# [WORK TO BE COMPLETED]
In the entries below, the lines from the one with "ATOM 63 C CA" through the one with "ATOM 103 O O" are to be copied exactly; both ends count.

** EXTRACTED INFORMATION follows **

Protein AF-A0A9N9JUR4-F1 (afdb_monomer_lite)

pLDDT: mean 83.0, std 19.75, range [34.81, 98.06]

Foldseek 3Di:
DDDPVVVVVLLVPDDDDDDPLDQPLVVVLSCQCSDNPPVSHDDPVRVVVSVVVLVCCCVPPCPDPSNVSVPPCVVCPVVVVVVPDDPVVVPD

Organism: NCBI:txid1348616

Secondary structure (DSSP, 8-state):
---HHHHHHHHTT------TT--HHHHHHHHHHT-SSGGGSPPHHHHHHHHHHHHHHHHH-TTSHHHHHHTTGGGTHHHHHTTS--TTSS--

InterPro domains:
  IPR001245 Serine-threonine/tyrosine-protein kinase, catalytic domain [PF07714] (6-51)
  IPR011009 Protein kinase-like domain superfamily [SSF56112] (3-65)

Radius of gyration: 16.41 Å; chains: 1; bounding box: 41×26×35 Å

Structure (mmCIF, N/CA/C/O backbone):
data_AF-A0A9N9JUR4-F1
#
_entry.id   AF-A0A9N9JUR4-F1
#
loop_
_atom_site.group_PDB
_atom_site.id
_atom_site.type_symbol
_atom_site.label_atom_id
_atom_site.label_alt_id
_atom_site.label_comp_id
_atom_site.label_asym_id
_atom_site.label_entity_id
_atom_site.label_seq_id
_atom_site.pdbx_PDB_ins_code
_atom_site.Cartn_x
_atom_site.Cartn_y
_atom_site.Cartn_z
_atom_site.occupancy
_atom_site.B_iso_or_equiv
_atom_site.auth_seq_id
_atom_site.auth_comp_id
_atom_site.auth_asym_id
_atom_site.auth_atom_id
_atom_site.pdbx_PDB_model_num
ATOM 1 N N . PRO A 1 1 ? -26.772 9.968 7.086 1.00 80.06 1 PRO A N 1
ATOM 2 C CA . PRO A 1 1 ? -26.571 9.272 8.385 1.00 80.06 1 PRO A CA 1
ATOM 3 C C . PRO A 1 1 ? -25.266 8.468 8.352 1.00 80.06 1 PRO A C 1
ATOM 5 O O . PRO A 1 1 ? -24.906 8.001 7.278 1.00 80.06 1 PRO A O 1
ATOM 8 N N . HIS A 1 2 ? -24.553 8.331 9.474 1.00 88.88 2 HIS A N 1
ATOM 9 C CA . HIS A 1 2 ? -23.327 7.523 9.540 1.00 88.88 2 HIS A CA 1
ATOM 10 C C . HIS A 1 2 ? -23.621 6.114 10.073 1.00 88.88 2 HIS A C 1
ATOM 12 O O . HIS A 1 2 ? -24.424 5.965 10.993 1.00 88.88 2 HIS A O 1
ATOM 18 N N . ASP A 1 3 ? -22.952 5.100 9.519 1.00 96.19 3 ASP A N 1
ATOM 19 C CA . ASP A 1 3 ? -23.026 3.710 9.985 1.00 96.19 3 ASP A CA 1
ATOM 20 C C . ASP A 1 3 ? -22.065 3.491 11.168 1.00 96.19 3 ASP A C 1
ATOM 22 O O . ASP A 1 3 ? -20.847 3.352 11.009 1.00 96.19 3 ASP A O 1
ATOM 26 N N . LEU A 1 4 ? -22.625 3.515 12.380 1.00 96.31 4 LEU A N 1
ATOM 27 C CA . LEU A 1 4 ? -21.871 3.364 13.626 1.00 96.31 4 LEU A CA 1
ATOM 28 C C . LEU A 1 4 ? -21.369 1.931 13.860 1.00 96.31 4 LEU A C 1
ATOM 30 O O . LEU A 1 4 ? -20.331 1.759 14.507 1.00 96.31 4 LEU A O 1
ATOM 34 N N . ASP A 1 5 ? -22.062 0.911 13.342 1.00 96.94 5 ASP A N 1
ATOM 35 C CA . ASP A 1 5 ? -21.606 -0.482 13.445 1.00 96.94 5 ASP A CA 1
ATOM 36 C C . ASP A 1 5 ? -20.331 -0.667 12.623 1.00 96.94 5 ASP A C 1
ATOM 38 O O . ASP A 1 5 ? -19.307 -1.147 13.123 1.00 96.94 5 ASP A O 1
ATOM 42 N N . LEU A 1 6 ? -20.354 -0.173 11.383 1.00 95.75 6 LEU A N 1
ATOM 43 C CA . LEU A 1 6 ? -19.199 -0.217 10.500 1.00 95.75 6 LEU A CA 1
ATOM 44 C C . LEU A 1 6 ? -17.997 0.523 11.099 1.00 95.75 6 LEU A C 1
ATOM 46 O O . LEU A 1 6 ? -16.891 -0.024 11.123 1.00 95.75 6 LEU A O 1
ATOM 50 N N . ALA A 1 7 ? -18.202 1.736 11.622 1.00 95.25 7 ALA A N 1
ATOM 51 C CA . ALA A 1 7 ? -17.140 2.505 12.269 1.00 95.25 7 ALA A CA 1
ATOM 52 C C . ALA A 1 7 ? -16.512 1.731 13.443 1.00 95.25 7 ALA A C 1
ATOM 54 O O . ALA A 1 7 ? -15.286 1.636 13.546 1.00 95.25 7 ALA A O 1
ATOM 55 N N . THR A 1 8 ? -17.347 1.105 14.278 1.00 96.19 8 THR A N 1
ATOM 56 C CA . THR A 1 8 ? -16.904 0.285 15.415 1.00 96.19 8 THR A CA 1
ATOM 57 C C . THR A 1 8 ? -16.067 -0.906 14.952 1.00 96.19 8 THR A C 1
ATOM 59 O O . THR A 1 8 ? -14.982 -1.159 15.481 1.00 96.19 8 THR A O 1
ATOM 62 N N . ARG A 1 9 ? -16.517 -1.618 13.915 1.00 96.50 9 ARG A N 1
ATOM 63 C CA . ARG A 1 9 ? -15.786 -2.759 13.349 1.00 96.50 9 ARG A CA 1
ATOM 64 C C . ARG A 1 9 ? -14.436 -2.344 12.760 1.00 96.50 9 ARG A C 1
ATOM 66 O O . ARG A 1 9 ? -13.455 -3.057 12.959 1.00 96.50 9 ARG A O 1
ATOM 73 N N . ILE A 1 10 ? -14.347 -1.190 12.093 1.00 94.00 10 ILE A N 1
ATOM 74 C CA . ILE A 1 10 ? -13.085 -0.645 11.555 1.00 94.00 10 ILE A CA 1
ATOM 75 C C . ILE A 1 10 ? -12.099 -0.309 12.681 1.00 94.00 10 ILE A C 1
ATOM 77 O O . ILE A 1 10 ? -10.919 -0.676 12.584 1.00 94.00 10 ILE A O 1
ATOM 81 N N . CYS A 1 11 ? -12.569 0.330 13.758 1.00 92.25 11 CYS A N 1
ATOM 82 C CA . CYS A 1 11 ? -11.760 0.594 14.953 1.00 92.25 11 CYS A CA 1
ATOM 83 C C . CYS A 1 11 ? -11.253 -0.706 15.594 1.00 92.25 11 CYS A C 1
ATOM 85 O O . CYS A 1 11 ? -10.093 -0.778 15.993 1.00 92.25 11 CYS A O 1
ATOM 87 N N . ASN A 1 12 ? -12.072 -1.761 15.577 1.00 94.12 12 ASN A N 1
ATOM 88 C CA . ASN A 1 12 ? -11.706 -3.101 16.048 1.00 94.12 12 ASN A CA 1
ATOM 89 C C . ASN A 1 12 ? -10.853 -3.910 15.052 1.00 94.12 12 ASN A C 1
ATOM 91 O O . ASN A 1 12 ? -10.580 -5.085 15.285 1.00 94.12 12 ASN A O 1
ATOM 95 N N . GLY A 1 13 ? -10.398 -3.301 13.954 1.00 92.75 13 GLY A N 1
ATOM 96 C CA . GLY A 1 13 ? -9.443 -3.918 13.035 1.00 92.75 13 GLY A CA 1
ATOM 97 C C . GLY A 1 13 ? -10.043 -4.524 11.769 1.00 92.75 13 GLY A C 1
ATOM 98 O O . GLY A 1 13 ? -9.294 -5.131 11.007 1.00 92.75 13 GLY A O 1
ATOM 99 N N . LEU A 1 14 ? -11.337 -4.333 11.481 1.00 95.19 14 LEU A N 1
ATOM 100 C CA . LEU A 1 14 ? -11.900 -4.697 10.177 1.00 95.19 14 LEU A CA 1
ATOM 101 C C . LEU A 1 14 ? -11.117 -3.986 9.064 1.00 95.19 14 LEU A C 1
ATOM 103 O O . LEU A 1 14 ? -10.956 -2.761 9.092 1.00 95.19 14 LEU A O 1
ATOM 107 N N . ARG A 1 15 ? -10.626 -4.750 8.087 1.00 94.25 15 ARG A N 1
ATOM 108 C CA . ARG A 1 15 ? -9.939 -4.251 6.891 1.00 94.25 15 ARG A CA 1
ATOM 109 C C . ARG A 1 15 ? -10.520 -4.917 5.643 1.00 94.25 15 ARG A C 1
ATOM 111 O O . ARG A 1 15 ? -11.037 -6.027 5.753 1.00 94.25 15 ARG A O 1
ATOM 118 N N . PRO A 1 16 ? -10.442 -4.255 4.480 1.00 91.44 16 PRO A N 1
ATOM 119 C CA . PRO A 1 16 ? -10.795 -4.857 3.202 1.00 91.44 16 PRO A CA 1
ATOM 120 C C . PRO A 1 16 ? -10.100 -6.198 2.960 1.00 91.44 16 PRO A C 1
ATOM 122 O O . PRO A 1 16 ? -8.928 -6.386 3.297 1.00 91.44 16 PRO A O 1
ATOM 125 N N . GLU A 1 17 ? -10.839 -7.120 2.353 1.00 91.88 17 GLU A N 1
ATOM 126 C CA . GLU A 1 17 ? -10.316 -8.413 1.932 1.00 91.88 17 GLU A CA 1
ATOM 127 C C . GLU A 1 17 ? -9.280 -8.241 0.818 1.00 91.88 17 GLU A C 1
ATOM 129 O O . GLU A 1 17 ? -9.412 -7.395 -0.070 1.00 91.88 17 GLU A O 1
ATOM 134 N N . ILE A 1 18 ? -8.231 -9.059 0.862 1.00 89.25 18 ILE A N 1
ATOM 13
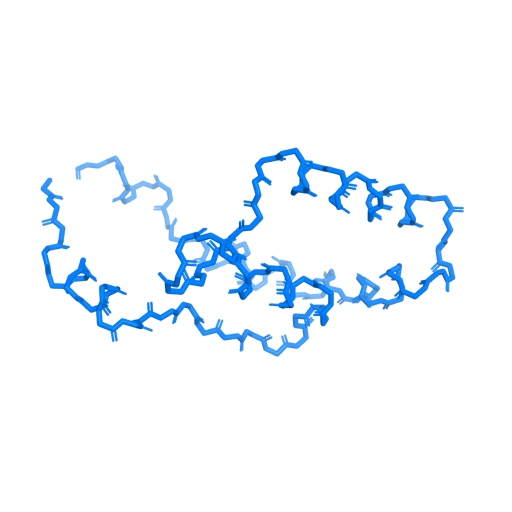5 C CA . ILE A 1 18 ? -7.184 -9.044 -0.156 1.00 89.25 18 ILE A CA 1
ATOM 136 C C . ILE A 1 18 ? -7.641 -9.931 -1.306 1.00 89.25 18 ILE A C 1
ATOM 138 O O . ILE A 1 18 ? -7.772 -11.144 -1.148 1.00 89.25 18 ILE A O 1
ATOM 142 N N . VAL A 1 19 ? -7.848 -9.325 -2.470 1.00 88.62 19 VAL A N 1
ATOM 143 C CA . VAL A 1 19 ? -8.241 -10.060 -3.672 1.00 88.62 19 VAL A CA 1
ATOM 144 C C . VAL A 1 19 ? -7.028 -10.781 -4.254 1.00 88.62 19 VAL A C 1
ATOM 146 O O . VAL A 1 19 ? -5.914 -10.245 -4.287 1.00 88.62 19 VAL A O 1
ATOM 149 N N . THR A 1 20 ? -7.234 -12.019 -4.704 1.00 83.56 20 THR A N 1
ATOM 150 C CA . THR A 1 20 ? -6.219 -12.789 -5.431 1.00 83.56 20 THR A CA 1
ATOM 151 C C . THR A 1 20 ? -5.701 -11.973 -6.619 1.00 83.56 20 THR A C 1
ATOM 153 O O . THR A 1 20 ? -6.435 -11.179 -7.190 1.00 83.56 20 THR A O 1
ATOM 156 N N . ASN A 1 21 ? -4.425 -12.126 -6.975 1.00 86.19 21 ASN A N 1
ATOM 157 C CA . ASN A 1 21 ? -3.755 -11.340 -8.025 1.00 86.19 21 ASN A CA 1
ATOM 158 C C . ASN A 1 21 ? -3.503 -9.856 -7.696 1.00 86.19 21 ASN A C 1
ATOM 160 O O . ASN A 1 21 ? -2.977 -9.138 -8.547 1.00 86.19 21 ASN A O 1
ATOM 164 N N . THR A 1 22 ? -3.788 -9.388 -6.472 1.00 88.25 22 THR A N 1
ATOM 165 C CA . THR A 1 22 ? -3.316 -8.066 -6.025 1.00 88.25 22 THR A CA 1
ATOM 166 C C . THR A 1 22 ? -1.780 -8.020 -6.086 1.00 88.25 22 THR A C 1
ATOM 168 O O . THR A 1 22 ? -1.138 -8.862 -5.451 1.00 88.25 22 THR A O 1
ATOM 171 N N . PRO A 1 23 ? -1.167 -7.048 -6.795 1.00 92.06 23 PRO A N 1
ATOM 172 C CA . PRO A 1 23 ? 0.286 -6.898 -6.845 1.00 92.06 23 PRO A CA 1
ATOM 173 C C . PRO A 1 23 ? 0.879 -6.795 -5.439 1.00 92.06 23 PRO A C 1
ATOM 175 O O . PRO A 1 23 ? 0.422 -5.996 -4.622 1.00 92.06 23 PRO A O 1
ATOM 178 N N . GLU A 1 24 ? 1.916 -7.573 -5.147 1.00 93.12 24 GLU A N 1
ATOM 179 C CA . GLU A 1 24 ? 2.513 -7.663 -3.808 1.00 93.12 24 GLU A CA 1
ATOM 180 C C . GLU A 1 24 ? 3.035 -6.308 -3.300 1.00 93.12 24 GLU A C 1
ATOM 182 O O . GLU A 1 24 ? 2.894 -5.962 -2.121 1.00 93.12 24 GLU A O 1
ATOM 187 N N . VAL A 1 25 ? 3.570 -5.490 -4.209 1.00 94.00 25 VAL A N 1
ATOM 188 C CA . VAL A 1 25 ? 4.020 -4.123 -3.912 1.00 94.00 25 VAL A CA 1
ATOM 189 C C . VAL A 1 25 ? 2.864 -3.207 -3.519 1.00 94.00 25 VAL A C 1
ATOM 191 O O . VAL A 1 25 ? 3.020 -2.391 -2.610 1.00 94.00 25 VAL A O 1
ATOM 194 N N . TYR A 1 26 ? 1.694 -3.376 -4.139 1.00 93.88 26 TYR A N 1
ATOM 195 C CA . TYR A 1 26 ? 0.487 -2.641 -3.773 1.00 93.88 26 TYR A CA 1
ATOM 196 C C . TYR A 1 26 ? -0.091 -3.157 -2.457 1.00 93.88 26 TYR A C 1
ATOM 198 O O . TYR A 1 26 ? -0.422 -2.359 -1.587 1.00 93.88 26 TYR A O 1
ATOM 206 N N . LEU A 1 27 ? -0.136 -4.478 -2.262 1.00 94.19 27 LEU A N 1
ATOM 207 C CA . LEU A 1 27 ? -0.601 -5.097 -1.022 1.00 94.19 27 LEU A CA 1
ATOM 208 C C . LEU A 1 27 ? 0.181 -4.588 0.196 1.00 94.19 27 LEU A C 1
ATOM 210 O O . LEU A 1 27 ? -0.406 -4.258 1.226 1.00 94.19 27 LEU A O 1
ATOM 214 N N . SER A 1 28 ? 1.503 -4.506 0.066 1.00 95.19 28 SER A N 1
ATOM 215 C CA . SER A 1 28 ? 2.384 -4.005 1.122 1.00 95.19 28 SER A CA 1
ATOM 216 C C . SER A 1 28 ? 2.110 -2.531 1.438 1.00 95.19 28 SER A C 1
ATOM 218 O O . SER A 1 28 ? 2.013 -2.160 2.607 1.00 95.19 28 SER A O 1
ATOM 220 N N . LEU A 1 29 ? 1.926 -1.695 0.410 1.00 96.00 29 LEU A N 1
ATOM 221 C CA . LEU A 1 29 ? 1.592 -0.278 0.573 1.00 96.00 29 LEU A CA 1
ATOM 222 C C . LEU A 1 29 ? 0.203 -0.085 1.200 1.00 96.00 29 LEU A C 1
ATOM 224 O O . LEU A 1 29 ? 0.080 0.610 2.205 1.00 96.00 29 LEU A O 1
ATOM 228 N N . MET A 1 30 ? -0.819 -0.760 0.667 1.00 95.00 30 MET A N 1
ATOM 229 C CA . MET A 1 30 ? -2.195 -0.740 1.173 1.00 95.00 30 MET A CA 1
ATOM 230 C C . MET A 1 30 ? -2.245 -1.128 2.656 1.00 95.00 30 MET A C 1
ATOM 232 O O . MET A 1 30 ? -2.919 -0.468 3.447 1.00 95.00 30 MET A O 1
ATOM 236 N N . LYS A 1 31 ? -1.471 -2.148 3.057 1.00 95.06 31 LYS A N 1
ATOM 237 C CA . LYS A 1 31 ? -1.367 -2.563 4.461 1.00 95.06 31 LYS A CA 1
ATOM 238 C C . LYS A 1 31 ? -0.803 -1.486 5.382 1.00 95.06 31 LYS A C 1
ATOM 240 O O . LYS A 1 31 ? -1.274 -1.355 6.511 1.00 95.06 31 LYS A O 1
ATOM 245 N N . ARG A 1 32 ? 0.169 -0.706 4.908 1.00 96.81 32 ARG A N 1
ATOM 246 C CA . ARG A 1 32 ? 0.710 0.428 5.666 1.00 96.81 32 ARG A CA 1
ATOM 247 C C . ARG A 1 32 ? -0.291 1.580 5.750 1.00 96.81 32 ARG A C 1
ATOM 249 O O . ARG A 1 32 ? -0.455 2.150 6.821 1.00 96.81 32 ARG A O 1
ATOM 256 N N . CYS A 1 33 ? -1.027 1.878 4.676 1.00 96.06 33 CYS A N 1
ATOM 257 C CA . CYS A 1 33 ? -2.022 2.962 4.654 1.00 96.06 33 CYS A CA 1
ATOM 258 C C . CYS A 1 33 ? -3.084 2.854 5.759 1.00 96.06 33 CYS A C 1
ATOM 260 O O . CYS A 1 33 ? -3.531 3.870 6.285 1.00 96.06 33 CYS A O 1
ATOM 262 N N . TRP A 1 34 ? -3.475 1.638 6.142 1.00 93.88 34 TRP A N 1
ATOM 263 C CA . TRP A 1 34 ? -4.490 1.400 7.174 1.00 93.88 34 TRP A CA 1
ATOM 264 C C . TRP A 1 34 ? -3.931 0.775 8.461 1.00 93.88 34 TRP A C 1
ATOM 266 O O . TRP A 1 34 ? -4.661 0.100 9.205 1.00 93.88 34 TRP A O 1
ATOM 276 N N . HIS A 1 35 ? -2.629 0.949 8.705 1.00 95.31 35 HIS A N 1
ATOM 277 C CA . HIS A 1 35 ? -1.967 0.430 9.895 1.00 95.31 35 HIS A CA 1
ATOM 278 C C . HIS A 1 35 ? -2.619 0.987 11.175 1.00 95.31 35 HIS A C 1
ATOM 280 O O . HIS A 1 35 ? -3.091 2.131 11.206 1.00 95.31 35 HIS A O 1
ATOM 286 N N . GLN A 1 36 ? -2.703 0.164 12.229 1.00 91.75 36 GLN A N 1
ATOM 287 C CA . GLN A 1 36 ? -3.346 0.561 13.490 1.00 91.75 36 GLN A CA 1
ATOM 288 C C . GLN A 1 36 ? -2.607 1.729 14.146 1.00 91.75 36 GLN A C 1
ATOM 290 O O . GLN A 1 36 ? -3.245 2.718 14.493 1.00 91.75 36 GLN A O 1
ATOM 295 N N . ASN A 1 37 ? -1.277 1.637 14.234 1.00 93.81 37 ASN A N 1
ATOM 296 C CA . ASN A 1 37 ? -0.427 2.755 14.631 1.00 93.81 37 ASN A CA 1
ATOM 297 C C . ASN A 1 37 ? -0.402 3.821 13.513 1.00 93.81 37 ASN A C 1
ATOM 299 O O . ASN A 1 37 ? 0.045 3.482 12.412 1.00 93.81 37 ASN A O 1
ATOM 303 N N . PRO A 1 38 ? -0.861 5.065 13.758 1.00 94.06 38 PRO A N 1
ATOM 304 C CA . PRO A 1 38 ? -0.823 6.147 12.774 1.00 94.06 38 PRO A CA 1
ATOM 305 C C . PRO A 1 38 ? 0.585 6.496 12.281 1.00 94.06 38 PRO A C 1
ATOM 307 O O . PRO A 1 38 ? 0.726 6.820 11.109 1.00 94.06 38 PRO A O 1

** End of EXTRACTED INFORMATION **

# [REPLY]
ATOM 63 C CA . ARG A 1 9 ? -15.786 -2.759 13.349 1.00 96.50 9 ARG A CA 1
ATOM 64 C C . ARG A 1 9 ? -14.436 -2.344 12.760 1.00 96.50 9 ARG A C 1
ATOM 66 O O . ARG A 1 9 ? -13.455 -3.057 12.959 1.00 96.50 9 ARG A O 1
ATOM 73 N N . ILE A 1 10 ? -14.347 -1.190 12.093 1.00 94.00 10 ILE A N 1
ATOM 74 C CA . ILE A 1 10 ? -13.085 -0.645 11.555 1.00 94.00 10 ILE A CA 1
ATOM 75 C C . ILE A 1 10 ? -12.099 -0.309 12.681 1.00 94.00 10 ILE A C 1
ATOM 77 O O . ILE A 1 10 ? -10.919 -0.676 12.584 1.00 94.00 10 ILE A O 1
ATOM 81 N N . CYS A 1 11 ? -12.569 0.330 13.758 1.00 92.25 11 CYS A N 1
ATOM 82 C CA . CYS A 1 11 ? -11.760 0.594 14.953 1.00 92.25 11 CYS A CA 1
ATOM 83 C C . CYS A 1 11 ? -11.253 -0.706 15.594 1.00 92.25 11 CYS A C 1
ATOM 85 O O . CYS A 1 11 ? -10.093 -0.778 15.993 1.00 92.25 11 CYS A O 1
ATOM 87 N N . ASN A 1 12 ? -12.072 -1.761 15.577 1.00 94.12 12 ASN A N 1
ATOM 88 C CA . ASN A 1 12 ? -11.706 -3.101 16.048 1.00 94.12 12 ASN A CA 1
ATOM 89 C C . ASN A 1 12 ? -10.853 -3.910 15.052 1.00 94.12 12 ASN A C 1
ATOM 91 O O . ASN A 1 12 ? -10.580 -5.085 15.285 1.00 94.12 12 ASN A O 1
ATOM 95 N N . GLY A 1 13 ? -10.398 -3.301 13.954 1.00 92.75 13 GLY A N 1
ATOM 96 C CA . GLY A 1 13 ? -9.443 -3.918 13.035 1.00 92.75 13 GLY A CA 1
ATOM 97 C C . GLY A 1 13 ? -10.043 -4.524 11.769 1.00 92.75 13 GLY A C 1
ATOM 98 O O . GLY A 1 13 ? -9.294 -5.131 11.007 1.00 92.75 13 GLY A O 1
ATOM 99 N N . LEU A 1 14 ? -11.337 -4.333 11.481 1.00 95.19 14 LEU A N 1
ATOM 100 C CA . LEU A 1 14 ? -11.900 -4.697 10.177 1.00 95.19 14 LEU A CA 1
ATOM 101 C C . LEU A 1 14 ? -11.117 -3.986 9.064 1.00 95.19 14 LEU A C 1
ATOM 103 O O . LEU A 1 14 ? -10.956 -2.761 9.092 1.00 95.19 14 LEU A O 1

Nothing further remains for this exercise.